The book has multiple POVs, resulting in a hefty book where, to be honest, not a lot of progress happens plot-wise, but we get to explore Gwynne’s world in detail and he’s a master at worldbuilding. Lots of information comes at you in a natural way that doesn’t bog-down the experience. There’s plenty of battles, vividly described, against both monsters and men, back-stabbing politics and the seduction of the innocent by the dark side that keeps the pages turning. Gwynne manages to juggle all his balls well so things never get confusing. But this is very much a part 1 of 2 and a case of setting the stage, maneuvering all the players into position, ready for the next book’s big smack down.

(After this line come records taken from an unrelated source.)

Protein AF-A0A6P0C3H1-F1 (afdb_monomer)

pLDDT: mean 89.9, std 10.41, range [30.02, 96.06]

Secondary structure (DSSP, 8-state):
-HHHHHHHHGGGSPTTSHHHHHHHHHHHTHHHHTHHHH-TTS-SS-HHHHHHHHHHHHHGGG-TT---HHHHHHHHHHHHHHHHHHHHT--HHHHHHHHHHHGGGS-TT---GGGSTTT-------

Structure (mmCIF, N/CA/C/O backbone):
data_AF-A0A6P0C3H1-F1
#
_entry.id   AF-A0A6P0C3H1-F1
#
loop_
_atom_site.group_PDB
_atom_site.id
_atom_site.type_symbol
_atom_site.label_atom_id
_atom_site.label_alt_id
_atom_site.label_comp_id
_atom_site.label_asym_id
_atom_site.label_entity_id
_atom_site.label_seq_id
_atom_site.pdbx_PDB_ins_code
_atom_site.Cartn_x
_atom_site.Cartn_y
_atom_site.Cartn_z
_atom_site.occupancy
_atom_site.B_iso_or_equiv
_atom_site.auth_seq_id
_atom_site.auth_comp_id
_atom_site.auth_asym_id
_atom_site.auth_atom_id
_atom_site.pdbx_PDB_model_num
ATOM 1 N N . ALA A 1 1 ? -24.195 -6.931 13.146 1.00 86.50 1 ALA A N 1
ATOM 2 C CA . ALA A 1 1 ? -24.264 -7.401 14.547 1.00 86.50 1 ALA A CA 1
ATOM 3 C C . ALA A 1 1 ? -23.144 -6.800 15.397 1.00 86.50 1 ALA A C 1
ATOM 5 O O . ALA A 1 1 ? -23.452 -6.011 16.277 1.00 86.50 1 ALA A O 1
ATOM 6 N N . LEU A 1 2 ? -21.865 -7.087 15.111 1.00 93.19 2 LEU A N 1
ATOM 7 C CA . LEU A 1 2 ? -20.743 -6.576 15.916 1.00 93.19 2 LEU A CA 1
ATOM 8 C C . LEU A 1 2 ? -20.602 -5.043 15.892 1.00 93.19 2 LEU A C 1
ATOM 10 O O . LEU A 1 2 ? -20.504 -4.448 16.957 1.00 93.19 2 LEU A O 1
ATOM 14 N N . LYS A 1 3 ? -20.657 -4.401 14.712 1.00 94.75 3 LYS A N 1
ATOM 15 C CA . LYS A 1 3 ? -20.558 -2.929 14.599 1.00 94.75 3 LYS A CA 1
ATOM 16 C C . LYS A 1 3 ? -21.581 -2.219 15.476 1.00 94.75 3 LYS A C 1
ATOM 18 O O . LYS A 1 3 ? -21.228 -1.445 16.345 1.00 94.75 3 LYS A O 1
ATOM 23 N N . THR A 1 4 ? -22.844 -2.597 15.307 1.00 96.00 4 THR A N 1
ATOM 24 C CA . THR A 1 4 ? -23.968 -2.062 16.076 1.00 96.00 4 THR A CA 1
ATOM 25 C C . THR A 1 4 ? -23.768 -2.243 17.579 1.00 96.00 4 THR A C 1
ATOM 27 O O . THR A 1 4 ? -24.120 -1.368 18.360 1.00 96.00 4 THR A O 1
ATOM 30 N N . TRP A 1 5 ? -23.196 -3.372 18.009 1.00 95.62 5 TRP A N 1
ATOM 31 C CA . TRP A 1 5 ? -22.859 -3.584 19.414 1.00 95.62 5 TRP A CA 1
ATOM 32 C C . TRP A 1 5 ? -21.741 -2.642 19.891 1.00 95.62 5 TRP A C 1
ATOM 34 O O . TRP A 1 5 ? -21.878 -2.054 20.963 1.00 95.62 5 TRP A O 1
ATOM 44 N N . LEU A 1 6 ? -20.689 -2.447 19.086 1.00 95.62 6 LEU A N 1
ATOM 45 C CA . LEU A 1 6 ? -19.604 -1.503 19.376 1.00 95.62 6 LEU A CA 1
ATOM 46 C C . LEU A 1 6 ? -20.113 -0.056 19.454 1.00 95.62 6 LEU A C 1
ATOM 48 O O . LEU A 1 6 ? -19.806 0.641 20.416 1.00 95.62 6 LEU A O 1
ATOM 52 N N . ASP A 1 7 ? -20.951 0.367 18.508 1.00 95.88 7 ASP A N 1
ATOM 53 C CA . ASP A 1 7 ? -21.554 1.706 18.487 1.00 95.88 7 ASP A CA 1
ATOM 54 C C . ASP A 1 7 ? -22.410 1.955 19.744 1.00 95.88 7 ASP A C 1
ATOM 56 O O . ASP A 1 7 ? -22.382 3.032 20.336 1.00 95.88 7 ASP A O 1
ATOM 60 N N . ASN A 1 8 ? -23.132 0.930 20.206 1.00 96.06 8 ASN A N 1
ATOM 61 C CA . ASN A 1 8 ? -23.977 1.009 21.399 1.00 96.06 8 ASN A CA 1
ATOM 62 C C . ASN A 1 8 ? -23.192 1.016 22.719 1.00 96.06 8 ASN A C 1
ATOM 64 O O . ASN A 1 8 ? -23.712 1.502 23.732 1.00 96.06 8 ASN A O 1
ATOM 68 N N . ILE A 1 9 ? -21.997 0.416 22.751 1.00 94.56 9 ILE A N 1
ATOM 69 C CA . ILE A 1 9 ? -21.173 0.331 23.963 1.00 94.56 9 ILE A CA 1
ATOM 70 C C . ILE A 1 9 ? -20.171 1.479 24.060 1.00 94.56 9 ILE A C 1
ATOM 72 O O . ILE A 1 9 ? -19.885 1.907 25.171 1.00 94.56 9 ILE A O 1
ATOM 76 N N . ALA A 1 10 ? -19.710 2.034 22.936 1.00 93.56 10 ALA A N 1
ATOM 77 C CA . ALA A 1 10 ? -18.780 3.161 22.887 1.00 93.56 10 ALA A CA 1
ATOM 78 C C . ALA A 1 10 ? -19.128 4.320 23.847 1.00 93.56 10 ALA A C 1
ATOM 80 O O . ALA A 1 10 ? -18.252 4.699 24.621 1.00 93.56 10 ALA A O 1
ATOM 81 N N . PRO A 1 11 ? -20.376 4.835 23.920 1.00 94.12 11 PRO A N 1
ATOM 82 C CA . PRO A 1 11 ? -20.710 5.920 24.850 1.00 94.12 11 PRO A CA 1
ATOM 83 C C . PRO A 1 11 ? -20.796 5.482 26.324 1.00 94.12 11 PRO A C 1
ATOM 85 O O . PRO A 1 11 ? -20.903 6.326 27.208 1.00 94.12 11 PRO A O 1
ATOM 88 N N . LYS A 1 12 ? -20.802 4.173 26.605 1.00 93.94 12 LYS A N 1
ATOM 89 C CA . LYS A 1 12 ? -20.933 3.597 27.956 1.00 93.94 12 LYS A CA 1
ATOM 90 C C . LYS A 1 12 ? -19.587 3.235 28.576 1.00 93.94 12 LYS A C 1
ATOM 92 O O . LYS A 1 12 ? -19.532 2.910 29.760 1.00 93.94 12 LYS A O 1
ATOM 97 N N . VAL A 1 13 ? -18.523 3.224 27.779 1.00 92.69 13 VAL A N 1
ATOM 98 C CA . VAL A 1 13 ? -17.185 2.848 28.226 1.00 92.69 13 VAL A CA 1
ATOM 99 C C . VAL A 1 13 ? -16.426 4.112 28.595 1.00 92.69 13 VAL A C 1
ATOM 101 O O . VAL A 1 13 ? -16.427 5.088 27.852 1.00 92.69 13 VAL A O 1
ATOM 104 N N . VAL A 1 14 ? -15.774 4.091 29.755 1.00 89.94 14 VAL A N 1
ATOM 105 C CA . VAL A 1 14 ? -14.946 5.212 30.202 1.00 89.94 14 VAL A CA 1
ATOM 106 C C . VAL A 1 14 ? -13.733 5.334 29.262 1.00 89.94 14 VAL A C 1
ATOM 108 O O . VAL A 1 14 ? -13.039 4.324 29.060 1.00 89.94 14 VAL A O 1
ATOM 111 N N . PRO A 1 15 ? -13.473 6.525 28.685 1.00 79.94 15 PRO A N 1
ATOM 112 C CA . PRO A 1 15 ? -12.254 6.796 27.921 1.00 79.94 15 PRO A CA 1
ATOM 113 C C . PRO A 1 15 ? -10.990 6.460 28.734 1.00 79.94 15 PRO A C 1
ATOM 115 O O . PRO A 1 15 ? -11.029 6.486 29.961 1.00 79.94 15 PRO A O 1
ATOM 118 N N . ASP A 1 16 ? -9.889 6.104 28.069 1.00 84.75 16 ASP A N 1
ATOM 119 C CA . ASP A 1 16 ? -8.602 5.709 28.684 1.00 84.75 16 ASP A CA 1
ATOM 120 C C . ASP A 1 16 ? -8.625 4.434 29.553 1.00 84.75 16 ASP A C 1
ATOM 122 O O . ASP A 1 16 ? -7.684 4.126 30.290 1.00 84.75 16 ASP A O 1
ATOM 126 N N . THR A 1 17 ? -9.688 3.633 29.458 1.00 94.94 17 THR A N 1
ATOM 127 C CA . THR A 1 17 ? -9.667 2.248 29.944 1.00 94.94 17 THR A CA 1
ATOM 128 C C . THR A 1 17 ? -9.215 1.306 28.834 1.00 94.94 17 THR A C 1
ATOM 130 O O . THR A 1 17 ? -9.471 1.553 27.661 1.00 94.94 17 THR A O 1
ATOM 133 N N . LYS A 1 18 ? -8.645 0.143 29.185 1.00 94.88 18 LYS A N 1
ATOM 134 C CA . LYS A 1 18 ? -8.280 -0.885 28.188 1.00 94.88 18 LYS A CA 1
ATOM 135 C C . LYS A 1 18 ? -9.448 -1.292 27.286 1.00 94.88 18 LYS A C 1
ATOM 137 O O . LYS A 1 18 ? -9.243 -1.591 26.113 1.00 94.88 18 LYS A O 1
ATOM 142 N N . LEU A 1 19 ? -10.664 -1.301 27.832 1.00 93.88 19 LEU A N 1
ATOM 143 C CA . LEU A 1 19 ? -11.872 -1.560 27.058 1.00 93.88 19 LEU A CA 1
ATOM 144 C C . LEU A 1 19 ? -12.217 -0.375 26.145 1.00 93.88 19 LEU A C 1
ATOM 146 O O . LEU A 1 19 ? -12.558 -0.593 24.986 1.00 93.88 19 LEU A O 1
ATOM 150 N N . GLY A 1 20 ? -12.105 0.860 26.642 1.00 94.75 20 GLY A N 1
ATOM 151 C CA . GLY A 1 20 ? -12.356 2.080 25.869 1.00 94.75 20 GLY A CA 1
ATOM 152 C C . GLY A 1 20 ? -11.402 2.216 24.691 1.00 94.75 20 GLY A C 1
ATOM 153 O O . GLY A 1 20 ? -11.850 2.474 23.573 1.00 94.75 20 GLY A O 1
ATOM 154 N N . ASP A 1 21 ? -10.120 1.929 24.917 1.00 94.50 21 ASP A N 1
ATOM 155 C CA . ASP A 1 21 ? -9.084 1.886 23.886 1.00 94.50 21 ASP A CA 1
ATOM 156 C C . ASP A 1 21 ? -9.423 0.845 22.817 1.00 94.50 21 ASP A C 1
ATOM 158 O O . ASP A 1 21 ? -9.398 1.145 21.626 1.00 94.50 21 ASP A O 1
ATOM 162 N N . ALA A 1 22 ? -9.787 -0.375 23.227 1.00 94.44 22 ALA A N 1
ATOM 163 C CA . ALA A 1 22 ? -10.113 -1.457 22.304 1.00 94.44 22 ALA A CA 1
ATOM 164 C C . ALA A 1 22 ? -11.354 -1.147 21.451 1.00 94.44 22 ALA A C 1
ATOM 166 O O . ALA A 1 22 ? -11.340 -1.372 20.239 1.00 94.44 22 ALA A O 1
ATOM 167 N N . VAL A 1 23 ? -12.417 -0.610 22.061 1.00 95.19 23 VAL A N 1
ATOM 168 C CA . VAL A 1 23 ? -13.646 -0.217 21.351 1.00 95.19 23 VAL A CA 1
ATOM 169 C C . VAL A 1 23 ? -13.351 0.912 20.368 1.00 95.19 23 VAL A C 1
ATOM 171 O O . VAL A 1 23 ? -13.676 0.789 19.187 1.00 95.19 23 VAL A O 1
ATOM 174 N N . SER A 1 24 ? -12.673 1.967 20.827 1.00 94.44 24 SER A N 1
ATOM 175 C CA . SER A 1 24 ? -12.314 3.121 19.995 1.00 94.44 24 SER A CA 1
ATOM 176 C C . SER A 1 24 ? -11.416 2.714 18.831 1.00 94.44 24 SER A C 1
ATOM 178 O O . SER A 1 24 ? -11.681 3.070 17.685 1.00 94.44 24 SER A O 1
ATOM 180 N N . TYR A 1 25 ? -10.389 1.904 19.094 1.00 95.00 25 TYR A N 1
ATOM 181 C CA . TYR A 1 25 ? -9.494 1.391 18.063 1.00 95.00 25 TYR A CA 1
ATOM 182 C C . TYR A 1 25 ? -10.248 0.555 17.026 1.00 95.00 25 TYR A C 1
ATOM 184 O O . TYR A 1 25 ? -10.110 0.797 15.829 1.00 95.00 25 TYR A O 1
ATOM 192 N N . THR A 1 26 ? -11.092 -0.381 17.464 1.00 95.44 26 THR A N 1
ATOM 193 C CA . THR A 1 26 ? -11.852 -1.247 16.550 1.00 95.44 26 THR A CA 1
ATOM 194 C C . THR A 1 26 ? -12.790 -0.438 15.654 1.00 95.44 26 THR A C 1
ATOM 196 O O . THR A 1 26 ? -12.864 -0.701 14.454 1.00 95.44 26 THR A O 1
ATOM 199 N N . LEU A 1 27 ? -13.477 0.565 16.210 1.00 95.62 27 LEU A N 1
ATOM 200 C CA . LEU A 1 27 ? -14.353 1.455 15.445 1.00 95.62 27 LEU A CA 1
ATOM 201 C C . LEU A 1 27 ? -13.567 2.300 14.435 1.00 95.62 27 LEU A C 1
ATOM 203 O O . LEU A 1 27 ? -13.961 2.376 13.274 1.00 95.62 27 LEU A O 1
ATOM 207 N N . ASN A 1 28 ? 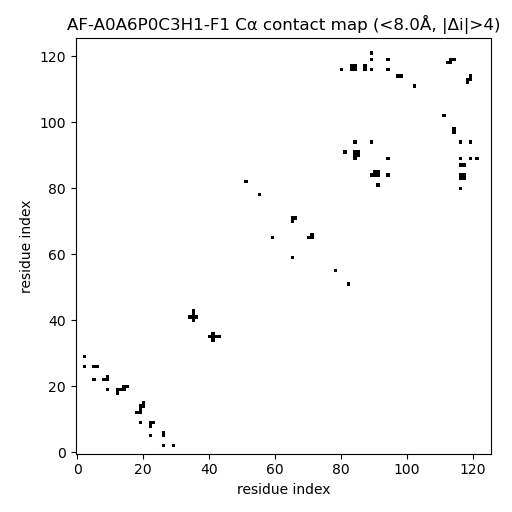-12.417 2.848 14.836 1.00 96.00 28 ASN A N 1
ATOM 208 C CA . ASN A 1 28 ? -11.539 3.614 13.945 1.00 96.00 28 ASN A CA 1
ATOM 209 C C . ASN A 1 28 ? -10.971 2.769 12.793 1.00 96.00 28 ASN A C 1
ATOM 211 O O . ASN A 1 28 ? -10.663 3.306 11.733 1.00 96.00 28 ASN A O 1
ATOM 215 N N . GLN A 1 29 ? -10.818 1.456 12.990 1.00 95.25 29 GLN A N 1
ATOM 216 C CA . GLN A 1 29 ? -10.329 0.531 11.964 1.00 95.25 29 GLN A CA 1
ATOM 217 C C . GLN A 1 29 ? -11.448 -0.164 11.176 1.00 95.25 29 GLN A C 1
ATOM 219 O O . GLN A 1 29 ? -11.158 -0.994 10.314 1.00 95.25 29 GLN A O 1
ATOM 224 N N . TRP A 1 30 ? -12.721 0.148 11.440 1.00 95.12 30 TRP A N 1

If Malice was a TV show, it wouldn’t be on HBO despite the giant swords and the tough men but, instead, it’s just right for that early-evening Dr Who spot. Suitable for all ages to watch just before dinner, taking you away to another world for a short while, to be greatly enjoyed while not taxing the brain or shocking the in-laws.
John Gwynne isn’t the next GRRM but if you like a good old-fashioned tale of good vs. evil, where the good guys wear white and the bad guys are really, really bad then Malice is perfect. So sit back, slip on those slippers and enjoy.